■ **Listed entries**
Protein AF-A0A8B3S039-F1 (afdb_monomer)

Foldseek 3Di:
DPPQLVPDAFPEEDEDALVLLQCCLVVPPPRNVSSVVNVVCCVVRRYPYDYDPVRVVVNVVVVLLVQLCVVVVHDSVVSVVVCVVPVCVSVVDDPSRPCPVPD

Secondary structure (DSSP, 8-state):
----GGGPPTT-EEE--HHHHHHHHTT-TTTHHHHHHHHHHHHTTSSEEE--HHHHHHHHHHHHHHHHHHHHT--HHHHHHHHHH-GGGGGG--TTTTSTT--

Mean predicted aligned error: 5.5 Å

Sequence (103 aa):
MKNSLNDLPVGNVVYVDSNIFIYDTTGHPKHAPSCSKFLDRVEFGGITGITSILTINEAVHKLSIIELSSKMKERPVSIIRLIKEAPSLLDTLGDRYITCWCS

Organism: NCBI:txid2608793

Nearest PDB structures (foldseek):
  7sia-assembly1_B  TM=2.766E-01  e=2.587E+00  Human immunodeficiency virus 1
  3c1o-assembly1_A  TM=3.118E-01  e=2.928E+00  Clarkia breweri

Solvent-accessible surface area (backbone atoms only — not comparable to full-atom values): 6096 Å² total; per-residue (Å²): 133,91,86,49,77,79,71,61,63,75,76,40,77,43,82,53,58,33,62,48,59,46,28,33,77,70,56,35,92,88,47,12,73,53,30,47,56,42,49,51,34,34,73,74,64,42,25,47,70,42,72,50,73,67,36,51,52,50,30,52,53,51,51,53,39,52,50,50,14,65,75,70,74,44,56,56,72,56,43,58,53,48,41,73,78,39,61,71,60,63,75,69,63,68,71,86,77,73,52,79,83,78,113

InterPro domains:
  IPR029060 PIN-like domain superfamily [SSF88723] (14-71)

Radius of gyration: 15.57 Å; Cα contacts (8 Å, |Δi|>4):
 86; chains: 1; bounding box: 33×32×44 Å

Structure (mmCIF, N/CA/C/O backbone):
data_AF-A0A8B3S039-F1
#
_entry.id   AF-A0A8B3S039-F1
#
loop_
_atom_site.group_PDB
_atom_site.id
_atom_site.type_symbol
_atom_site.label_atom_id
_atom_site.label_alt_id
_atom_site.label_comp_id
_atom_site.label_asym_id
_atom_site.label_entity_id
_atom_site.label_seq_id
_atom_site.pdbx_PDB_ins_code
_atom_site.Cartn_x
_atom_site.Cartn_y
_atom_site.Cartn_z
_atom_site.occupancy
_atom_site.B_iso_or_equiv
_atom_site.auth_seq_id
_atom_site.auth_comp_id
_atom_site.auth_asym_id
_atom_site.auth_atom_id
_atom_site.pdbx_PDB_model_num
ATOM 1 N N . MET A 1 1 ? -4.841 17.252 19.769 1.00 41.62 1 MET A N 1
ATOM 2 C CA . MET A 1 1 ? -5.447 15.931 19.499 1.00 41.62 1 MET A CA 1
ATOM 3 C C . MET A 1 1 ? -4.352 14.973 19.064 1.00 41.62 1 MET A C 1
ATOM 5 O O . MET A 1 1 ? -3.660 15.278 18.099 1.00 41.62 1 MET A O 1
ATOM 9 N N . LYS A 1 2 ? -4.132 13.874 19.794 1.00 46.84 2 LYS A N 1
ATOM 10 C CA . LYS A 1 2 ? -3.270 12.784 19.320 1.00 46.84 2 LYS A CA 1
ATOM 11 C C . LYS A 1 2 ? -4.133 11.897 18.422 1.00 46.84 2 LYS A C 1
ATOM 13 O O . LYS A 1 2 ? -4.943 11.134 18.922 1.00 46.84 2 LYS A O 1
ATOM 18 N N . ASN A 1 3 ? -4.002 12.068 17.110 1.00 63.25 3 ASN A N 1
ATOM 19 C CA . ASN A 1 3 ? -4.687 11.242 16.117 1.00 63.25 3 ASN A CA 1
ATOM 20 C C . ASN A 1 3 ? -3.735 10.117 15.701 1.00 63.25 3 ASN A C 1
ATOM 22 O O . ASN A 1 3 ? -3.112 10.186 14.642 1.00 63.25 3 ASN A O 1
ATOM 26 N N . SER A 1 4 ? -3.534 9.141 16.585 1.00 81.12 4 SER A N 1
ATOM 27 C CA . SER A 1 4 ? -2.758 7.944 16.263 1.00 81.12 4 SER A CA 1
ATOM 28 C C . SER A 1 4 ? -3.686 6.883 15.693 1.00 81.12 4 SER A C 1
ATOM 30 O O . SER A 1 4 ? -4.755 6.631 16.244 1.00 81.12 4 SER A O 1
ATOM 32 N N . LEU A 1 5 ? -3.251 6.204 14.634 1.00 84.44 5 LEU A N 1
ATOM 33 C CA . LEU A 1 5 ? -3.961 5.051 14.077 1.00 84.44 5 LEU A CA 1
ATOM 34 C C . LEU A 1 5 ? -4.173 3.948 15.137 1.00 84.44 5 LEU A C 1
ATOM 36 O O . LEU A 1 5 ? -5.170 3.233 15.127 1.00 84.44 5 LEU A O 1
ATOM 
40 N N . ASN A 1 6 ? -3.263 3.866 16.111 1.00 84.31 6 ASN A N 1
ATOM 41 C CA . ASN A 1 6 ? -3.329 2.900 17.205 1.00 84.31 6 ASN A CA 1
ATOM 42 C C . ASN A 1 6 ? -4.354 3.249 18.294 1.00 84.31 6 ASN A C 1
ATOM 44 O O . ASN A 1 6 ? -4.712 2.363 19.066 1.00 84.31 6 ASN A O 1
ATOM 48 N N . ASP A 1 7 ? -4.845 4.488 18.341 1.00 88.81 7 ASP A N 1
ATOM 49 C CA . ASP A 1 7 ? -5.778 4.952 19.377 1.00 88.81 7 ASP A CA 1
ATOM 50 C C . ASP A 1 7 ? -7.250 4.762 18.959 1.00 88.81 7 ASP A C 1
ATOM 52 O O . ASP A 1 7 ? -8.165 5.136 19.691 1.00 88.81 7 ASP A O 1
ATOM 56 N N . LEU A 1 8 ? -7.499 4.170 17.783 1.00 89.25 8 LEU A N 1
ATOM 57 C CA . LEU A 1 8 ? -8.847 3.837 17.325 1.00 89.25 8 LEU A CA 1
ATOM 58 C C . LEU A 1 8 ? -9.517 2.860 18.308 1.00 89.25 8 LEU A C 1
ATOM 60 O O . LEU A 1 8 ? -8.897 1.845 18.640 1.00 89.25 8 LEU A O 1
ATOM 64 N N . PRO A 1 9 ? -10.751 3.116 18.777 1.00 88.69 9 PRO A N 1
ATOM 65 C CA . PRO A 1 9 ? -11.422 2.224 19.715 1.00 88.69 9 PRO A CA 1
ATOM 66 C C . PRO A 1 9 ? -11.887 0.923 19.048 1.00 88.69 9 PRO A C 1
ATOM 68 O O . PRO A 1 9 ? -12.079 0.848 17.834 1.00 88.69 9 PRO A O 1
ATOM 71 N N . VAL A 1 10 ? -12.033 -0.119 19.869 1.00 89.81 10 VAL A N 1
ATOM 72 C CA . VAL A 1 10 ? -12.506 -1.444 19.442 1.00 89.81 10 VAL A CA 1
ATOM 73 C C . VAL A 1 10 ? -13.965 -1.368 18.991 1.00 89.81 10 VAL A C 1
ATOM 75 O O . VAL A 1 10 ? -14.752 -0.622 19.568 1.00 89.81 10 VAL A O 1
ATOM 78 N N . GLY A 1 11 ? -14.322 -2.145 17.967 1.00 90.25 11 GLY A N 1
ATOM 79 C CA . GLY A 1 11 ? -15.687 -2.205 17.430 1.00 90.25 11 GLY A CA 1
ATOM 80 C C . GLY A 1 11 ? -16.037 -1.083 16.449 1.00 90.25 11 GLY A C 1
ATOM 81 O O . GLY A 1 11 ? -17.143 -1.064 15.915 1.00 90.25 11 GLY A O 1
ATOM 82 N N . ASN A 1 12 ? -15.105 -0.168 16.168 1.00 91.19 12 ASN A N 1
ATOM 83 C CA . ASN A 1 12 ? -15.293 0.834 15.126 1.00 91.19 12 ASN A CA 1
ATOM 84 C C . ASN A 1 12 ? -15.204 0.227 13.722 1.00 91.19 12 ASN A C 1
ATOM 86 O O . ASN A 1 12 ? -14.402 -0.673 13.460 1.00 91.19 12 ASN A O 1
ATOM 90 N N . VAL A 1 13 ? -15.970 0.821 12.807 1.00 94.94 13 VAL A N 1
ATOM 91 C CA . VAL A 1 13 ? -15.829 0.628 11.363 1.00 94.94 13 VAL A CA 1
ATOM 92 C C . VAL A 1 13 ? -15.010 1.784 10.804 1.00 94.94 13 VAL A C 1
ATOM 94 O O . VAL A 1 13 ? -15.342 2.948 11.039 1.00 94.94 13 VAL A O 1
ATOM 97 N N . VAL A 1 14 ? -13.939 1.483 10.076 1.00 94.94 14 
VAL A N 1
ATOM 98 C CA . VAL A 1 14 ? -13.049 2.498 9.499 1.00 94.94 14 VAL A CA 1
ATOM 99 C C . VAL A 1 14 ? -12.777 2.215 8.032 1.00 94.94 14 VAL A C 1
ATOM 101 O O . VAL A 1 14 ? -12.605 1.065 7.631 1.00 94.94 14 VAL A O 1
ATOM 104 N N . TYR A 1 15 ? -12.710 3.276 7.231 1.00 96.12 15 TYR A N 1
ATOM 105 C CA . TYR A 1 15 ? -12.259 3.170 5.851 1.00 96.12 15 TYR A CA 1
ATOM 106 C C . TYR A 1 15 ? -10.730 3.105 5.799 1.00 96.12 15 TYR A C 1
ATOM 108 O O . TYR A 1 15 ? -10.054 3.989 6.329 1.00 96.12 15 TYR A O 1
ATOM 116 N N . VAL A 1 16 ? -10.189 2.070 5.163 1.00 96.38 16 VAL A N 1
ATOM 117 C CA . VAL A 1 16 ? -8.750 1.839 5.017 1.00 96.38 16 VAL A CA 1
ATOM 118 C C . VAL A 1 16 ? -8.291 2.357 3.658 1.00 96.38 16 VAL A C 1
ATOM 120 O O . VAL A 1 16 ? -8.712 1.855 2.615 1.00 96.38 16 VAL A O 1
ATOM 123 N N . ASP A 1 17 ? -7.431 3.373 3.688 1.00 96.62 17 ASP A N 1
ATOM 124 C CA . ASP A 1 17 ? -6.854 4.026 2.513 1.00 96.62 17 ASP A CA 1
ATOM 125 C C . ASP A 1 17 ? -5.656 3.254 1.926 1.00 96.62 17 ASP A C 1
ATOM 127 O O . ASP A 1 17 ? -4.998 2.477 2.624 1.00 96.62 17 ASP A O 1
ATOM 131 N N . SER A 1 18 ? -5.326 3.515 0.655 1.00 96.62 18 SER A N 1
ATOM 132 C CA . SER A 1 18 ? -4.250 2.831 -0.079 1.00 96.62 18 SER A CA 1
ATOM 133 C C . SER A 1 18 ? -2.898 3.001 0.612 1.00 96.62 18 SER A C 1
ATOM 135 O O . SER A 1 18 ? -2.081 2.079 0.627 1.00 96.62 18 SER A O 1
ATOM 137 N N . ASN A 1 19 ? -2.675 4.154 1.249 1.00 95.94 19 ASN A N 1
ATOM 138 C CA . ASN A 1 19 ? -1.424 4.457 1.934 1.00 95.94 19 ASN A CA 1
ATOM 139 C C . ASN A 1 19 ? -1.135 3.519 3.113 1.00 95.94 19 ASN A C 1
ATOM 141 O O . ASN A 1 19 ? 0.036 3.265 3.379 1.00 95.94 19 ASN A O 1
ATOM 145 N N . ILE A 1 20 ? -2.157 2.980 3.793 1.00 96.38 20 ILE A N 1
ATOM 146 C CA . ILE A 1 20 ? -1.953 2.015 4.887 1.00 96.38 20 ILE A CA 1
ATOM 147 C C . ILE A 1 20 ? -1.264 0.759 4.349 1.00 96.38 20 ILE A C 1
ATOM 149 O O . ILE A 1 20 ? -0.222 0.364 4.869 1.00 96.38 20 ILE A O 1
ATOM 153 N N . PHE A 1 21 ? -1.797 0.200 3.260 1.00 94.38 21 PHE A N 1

---

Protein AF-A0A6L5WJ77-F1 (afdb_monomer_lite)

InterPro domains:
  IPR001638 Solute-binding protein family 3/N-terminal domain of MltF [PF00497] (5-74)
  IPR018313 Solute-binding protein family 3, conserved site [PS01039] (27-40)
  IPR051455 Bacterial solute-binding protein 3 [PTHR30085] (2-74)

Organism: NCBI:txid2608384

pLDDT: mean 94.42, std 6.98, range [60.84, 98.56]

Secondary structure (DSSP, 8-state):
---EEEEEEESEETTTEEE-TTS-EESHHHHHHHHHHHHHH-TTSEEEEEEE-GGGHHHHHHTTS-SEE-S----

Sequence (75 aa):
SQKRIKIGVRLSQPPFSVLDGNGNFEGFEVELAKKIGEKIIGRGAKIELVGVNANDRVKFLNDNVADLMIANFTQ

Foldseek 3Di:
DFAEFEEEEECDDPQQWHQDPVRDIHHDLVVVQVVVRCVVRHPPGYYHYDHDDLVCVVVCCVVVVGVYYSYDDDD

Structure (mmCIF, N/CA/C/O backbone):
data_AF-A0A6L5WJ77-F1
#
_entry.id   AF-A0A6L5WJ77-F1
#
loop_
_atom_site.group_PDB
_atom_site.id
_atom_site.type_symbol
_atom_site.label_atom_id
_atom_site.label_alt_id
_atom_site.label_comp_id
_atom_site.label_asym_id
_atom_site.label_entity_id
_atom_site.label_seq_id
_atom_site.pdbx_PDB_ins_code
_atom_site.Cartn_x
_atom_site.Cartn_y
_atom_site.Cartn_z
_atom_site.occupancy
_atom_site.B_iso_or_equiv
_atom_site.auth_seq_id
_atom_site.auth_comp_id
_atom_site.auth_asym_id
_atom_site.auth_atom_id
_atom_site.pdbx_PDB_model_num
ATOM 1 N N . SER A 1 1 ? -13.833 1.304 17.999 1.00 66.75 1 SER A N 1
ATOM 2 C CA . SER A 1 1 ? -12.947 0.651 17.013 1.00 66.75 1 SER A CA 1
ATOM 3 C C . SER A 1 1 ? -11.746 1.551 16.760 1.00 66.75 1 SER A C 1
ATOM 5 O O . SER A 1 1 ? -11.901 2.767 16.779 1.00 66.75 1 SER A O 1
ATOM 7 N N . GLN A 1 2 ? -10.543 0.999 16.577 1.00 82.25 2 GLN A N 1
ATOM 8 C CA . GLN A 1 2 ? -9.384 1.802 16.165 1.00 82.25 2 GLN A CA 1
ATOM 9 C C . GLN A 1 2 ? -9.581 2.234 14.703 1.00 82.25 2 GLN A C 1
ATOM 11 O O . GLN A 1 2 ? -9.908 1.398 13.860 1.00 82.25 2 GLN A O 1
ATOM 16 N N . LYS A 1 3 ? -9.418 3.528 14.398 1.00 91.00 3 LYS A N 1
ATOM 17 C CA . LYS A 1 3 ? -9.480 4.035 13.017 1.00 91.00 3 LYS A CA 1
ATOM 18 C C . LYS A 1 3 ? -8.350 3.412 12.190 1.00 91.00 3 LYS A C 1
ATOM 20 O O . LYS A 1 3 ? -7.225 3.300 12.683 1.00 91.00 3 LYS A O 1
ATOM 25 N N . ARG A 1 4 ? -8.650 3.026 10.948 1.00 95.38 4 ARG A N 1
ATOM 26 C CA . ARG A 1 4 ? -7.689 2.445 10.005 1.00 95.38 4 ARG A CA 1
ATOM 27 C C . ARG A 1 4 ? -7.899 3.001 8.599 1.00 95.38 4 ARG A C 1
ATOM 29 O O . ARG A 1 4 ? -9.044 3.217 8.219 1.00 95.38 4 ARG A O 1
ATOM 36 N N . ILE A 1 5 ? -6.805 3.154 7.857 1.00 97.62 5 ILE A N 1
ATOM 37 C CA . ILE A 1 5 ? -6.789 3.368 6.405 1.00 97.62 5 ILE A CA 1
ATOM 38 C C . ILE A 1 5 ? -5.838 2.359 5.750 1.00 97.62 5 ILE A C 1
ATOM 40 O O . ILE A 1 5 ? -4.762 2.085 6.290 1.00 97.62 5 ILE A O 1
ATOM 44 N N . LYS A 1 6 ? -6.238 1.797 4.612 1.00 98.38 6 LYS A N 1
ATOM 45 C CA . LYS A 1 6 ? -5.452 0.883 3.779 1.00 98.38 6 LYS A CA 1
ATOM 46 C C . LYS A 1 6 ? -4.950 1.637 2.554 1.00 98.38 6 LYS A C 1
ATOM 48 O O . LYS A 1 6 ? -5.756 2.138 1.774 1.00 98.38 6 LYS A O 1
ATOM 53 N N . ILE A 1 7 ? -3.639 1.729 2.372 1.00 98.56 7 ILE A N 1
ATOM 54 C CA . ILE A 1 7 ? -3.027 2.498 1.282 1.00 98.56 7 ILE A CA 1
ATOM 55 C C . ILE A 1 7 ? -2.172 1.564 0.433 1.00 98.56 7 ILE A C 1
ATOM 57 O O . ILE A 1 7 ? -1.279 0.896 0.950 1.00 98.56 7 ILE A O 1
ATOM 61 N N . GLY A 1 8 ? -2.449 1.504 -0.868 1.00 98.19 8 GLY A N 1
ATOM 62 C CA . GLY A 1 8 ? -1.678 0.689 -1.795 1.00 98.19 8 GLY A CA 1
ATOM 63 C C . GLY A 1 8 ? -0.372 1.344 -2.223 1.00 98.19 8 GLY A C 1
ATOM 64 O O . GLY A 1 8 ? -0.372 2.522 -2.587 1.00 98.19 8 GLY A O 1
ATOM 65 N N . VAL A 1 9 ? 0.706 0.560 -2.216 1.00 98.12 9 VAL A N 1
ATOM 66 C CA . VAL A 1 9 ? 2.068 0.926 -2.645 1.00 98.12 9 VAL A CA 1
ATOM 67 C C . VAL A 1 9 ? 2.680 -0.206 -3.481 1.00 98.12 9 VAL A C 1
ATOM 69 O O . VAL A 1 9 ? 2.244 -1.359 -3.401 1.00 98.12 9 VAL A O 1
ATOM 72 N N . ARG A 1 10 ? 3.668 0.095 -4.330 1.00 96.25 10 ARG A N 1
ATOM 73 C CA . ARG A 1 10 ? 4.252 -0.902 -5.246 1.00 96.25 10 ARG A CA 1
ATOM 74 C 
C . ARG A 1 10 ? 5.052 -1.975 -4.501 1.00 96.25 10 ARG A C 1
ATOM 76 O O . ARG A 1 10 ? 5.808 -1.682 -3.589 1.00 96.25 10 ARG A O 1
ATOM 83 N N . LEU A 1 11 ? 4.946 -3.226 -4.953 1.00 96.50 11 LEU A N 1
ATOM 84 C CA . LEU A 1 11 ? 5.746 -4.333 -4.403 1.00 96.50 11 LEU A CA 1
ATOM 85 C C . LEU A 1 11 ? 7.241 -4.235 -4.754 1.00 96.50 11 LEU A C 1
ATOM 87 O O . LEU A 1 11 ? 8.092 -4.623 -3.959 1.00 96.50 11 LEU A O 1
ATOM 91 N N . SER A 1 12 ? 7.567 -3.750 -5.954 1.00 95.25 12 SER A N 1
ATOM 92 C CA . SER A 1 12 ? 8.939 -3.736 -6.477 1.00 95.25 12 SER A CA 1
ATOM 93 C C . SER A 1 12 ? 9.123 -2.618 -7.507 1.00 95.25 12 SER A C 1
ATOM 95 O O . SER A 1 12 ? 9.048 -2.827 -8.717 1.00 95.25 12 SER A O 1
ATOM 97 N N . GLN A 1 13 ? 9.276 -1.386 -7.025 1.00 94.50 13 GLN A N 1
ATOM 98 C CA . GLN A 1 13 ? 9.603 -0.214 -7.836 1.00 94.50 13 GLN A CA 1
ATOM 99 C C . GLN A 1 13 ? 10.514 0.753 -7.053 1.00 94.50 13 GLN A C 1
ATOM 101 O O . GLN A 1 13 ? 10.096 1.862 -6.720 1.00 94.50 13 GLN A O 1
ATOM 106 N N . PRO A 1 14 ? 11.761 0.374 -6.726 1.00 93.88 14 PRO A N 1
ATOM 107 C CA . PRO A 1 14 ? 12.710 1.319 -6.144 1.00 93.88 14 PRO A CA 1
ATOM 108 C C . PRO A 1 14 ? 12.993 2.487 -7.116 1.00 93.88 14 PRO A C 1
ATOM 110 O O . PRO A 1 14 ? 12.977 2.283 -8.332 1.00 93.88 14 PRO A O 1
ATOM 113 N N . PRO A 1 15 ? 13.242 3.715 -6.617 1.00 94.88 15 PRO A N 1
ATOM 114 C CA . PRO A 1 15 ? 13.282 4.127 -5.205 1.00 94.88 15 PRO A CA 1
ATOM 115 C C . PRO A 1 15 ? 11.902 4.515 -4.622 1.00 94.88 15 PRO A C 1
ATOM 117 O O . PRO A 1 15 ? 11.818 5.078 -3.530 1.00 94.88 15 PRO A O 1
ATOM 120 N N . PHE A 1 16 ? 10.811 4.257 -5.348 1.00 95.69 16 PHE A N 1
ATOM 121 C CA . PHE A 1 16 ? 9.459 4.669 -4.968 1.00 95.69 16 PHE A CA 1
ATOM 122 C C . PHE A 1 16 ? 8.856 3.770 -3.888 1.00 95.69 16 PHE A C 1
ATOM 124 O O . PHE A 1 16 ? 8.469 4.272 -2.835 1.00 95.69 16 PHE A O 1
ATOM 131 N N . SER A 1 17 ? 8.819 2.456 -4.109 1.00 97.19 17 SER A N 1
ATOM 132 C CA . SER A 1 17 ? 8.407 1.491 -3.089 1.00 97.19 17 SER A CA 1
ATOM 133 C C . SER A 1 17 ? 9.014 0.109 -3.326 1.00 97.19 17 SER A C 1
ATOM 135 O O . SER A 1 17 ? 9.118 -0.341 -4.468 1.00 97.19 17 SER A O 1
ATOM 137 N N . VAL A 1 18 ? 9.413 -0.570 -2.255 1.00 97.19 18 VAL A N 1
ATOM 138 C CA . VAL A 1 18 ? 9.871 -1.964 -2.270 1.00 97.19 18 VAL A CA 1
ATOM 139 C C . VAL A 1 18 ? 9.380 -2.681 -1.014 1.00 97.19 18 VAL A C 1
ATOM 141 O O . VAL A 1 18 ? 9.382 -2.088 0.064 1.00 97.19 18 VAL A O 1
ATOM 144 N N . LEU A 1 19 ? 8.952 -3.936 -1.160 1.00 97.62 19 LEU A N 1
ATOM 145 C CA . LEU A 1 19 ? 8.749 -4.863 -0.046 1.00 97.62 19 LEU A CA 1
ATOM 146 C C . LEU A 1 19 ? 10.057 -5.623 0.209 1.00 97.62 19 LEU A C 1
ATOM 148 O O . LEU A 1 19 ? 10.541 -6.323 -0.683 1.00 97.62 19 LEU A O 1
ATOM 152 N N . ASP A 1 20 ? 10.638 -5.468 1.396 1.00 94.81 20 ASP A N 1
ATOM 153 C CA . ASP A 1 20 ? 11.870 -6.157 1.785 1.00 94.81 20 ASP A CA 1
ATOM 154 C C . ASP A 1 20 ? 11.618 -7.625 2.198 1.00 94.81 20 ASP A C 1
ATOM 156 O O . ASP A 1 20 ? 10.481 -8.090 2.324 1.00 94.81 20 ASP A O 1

■ **Your objective**
What you return should be exactly the lines above, starting at the one with "ATOM 7 N N ." and ending at the one with "ATOM 36 N N", and nothing else.

■ **Solution for this problem**
ATOM 7 N N . GLN A 1 2 ? -10.543 0.999 16.577 1.00 82.25 2 GLN A N 1
ATOM 8 C CA . GLN A 1 2 ? -9.384 1.802 16.165 1.00 82.25 2 GLN A CA 1
ATOM 9 C C . GLN A 1 2 ? -9.581 2.234 14.703 1.00 82.25 2 GLN A C 1
ATOM 11 O O . GLN A 1 2 ? -9.908 1.398 13.860 1.00 82.25 2 GLN A O 1
ATOM 16 N N . LYS A 1 3 ? -9.418 3.528 14.398 1.00 91.00 3 LYS A N 1
ATOM 17 C CA . LYS A 1 3 ? -9.480 4.035 13.017 1.00 91.00 3 LYS A CA 1
ATOM 18 C C . LYS A 1 3 ? -8.350 3.412 12.190 1.00 91.00 3 LYS A C 1
ATOM 20 O O . LYS A 1 3 ? -7.225 3.300 12.683 1.00 91.00 3 LYS A O 1
ATOM 25 N N . ARG A 1 4 ? -8.650 3.026 10.948 1.00 95.38 4 ARG A N 1
ATOM 26 C CA . ARG A 1 4 ? -7.689 2.445 10.005 1.00 95.38 4 ARG A CA 1
ATOM 27 C C . ARG A 1 4 ? -7.899 3.001 8.599 1.00 95.38 4 ARG A C 1
ATOM 29 O O . ARG A 1 4 ? -9.044 3.217 8.219 1.00 95.38 4 ARG A O 1
ATOM 36 N N . ILE A 1 5 ? -6.805 3.154 7.857 1.00 97.62 5 ILE A N 1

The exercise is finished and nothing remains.